== Dataset entries ==
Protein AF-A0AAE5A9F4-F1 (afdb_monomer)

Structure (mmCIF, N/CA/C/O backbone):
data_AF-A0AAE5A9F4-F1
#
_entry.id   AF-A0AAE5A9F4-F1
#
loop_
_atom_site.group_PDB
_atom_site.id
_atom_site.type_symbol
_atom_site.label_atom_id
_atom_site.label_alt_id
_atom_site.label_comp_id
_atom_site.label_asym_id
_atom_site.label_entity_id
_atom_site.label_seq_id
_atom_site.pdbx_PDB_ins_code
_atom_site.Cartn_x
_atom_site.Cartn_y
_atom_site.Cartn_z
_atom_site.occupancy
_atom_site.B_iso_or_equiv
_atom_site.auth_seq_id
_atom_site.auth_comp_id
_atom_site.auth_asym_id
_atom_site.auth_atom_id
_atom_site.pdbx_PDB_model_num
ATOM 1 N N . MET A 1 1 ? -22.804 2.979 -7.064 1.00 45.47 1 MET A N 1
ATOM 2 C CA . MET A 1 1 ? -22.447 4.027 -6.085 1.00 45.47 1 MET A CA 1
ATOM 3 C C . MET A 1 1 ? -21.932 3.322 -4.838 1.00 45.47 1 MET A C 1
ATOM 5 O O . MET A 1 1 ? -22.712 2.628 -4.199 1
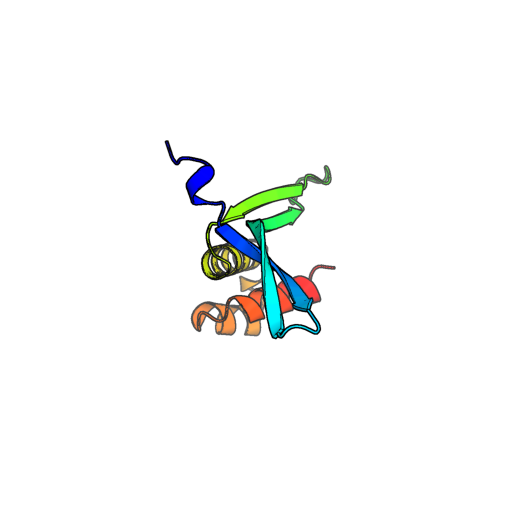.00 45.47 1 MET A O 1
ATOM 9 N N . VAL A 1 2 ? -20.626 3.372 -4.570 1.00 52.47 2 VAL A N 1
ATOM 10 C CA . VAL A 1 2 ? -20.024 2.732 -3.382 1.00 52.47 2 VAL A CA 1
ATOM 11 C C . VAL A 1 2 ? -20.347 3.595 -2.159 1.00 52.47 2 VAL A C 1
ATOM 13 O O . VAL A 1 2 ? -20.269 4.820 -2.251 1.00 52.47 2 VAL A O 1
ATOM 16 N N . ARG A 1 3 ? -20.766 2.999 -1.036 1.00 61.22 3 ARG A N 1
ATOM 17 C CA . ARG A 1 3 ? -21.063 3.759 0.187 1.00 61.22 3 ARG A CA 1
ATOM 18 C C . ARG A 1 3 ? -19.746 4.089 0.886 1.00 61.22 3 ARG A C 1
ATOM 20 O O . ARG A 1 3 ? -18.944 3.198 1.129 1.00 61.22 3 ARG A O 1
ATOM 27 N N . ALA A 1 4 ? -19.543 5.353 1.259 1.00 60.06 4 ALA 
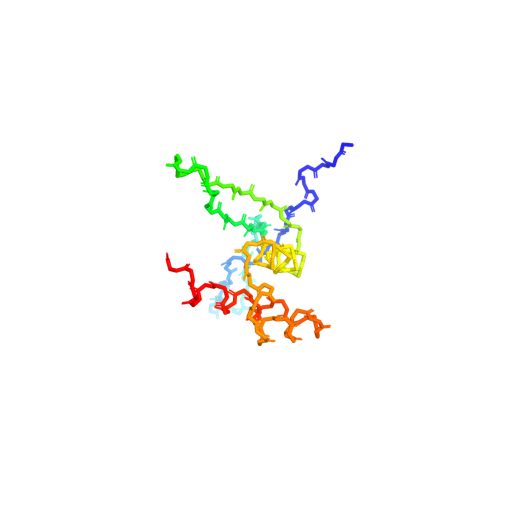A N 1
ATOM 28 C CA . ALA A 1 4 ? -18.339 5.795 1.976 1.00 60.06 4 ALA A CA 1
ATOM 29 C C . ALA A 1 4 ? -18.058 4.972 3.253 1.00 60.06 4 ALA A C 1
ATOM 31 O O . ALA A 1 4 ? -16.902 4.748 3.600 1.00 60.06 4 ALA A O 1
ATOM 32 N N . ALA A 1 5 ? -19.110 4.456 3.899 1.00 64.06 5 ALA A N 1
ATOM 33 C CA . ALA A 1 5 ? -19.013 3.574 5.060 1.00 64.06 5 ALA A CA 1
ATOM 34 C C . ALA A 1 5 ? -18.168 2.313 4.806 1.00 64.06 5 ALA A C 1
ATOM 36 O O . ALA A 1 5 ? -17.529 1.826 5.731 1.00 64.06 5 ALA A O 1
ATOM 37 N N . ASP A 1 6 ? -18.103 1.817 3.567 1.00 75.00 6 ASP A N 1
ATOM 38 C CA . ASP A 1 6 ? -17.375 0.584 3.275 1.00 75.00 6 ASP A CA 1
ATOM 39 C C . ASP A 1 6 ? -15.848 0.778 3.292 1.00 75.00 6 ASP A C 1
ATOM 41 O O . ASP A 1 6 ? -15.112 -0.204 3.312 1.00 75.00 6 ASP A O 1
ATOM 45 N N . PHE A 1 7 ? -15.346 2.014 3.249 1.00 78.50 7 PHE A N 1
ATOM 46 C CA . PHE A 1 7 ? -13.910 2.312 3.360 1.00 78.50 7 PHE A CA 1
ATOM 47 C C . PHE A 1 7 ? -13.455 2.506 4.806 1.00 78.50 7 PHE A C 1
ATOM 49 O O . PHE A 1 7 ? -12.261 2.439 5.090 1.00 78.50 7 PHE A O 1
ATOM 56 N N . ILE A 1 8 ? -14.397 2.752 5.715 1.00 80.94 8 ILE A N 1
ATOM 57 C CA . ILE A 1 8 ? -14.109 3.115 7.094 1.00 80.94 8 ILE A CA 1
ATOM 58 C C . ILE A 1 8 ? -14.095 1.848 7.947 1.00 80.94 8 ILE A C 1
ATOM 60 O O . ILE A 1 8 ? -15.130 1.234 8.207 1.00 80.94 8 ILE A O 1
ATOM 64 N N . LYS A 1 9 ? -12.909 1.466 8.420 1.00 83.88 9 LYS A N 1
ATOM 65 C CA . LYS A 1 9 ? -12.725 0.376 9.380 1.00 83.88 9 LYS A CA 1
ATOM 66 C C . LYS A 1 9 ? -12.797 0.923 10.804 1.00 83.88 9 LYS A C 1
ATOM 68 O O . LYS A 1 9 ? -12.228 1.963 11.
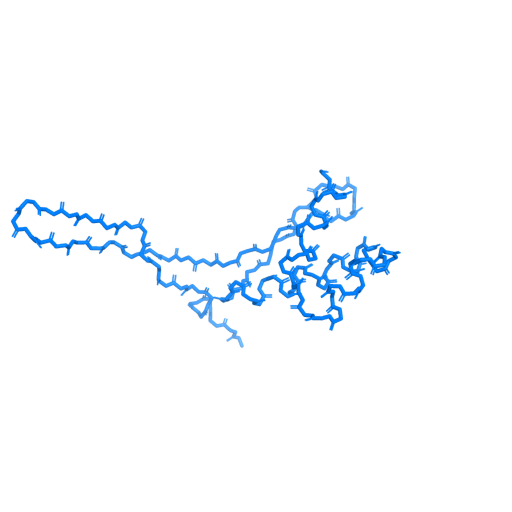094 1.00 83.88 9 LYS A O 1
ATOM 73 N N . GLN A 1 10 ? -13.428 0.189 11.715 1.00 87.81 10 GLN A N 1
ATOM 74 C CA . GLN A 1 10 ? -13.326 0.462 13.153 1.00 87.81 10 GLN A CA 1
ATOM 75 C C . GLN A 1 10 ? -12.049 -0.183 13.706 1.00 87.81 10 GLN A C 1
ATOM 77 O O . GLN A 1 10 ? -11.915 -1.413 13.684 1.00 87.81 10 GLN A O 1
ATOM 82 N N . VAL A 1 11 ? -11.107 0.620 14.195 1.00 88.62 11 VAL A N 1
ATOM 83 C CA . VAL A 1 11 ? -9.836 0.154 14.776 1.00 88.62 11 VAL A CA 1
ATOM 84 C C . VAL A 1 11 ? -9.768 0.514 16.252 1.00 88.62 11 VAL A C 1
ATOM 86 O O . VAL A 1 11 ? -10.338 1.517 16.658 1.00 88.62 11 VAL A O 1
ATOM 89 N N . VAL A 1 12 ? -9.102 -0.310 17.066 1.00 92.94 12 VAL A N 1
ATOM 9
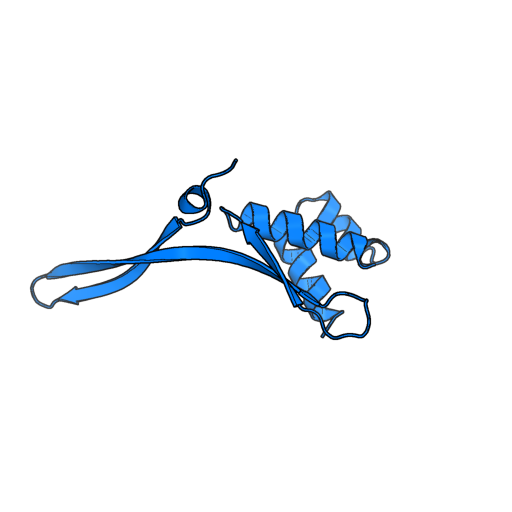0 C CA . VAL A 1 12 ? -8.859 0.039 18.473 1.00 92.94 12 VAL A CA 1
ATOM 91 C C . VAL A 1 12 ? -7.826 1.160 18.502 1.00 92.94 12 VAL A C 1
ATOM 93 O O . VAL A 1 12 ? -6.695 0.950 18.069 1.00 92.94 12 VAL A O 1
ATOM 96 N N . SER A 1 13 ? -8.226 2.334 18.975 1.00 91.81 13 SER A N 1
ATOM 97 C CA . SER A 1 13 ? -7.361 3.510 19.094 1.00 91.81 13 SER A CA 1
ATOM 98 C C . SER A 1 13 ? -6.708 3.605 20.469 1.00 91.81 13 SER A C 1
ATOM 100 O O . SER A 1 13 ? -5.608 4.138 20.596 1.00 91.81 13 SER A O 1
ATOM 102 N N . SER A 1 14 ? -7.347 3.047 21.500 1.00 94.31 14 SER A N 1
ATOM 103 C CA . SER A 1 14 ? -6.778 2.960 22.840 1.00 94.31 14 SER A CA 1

== About this exercise ==
Of all the entries above, retype exactly the lines from the line with "ATOM 57 C CA" to the line with "ATOM 66 C C", both included, and no others.

== Exercise response ==
ATOM 57 C CA . ILE A 1 8 ? -14.109 3.115 7.094 1.00 80.94 8 ILE A CA 1
ATOM 58 C C . ILE A 1 8 ? -14.095 1.848 7.947 1.00 80.94 8 ILE A C 1
ATOM 60 O O . ILE A 1 8 ? -15.130 1.234 8.207 1.00 80.94 8 ILE A O 1
ATOM 64 N N . LYS A 1 9 ? -12.909 1.466 8.420 1.00 83.88 9 LYS A N 1
ATOM 65 C CA . LYS A 1 9 ? -12.725 0.376 9.380 1.00 83.88 9 LYS A CA 1
ATOM 66 C C . LYS A 1 9 ? -12.797 0.923 10.804 1.00 83.88 9 LYS A C 1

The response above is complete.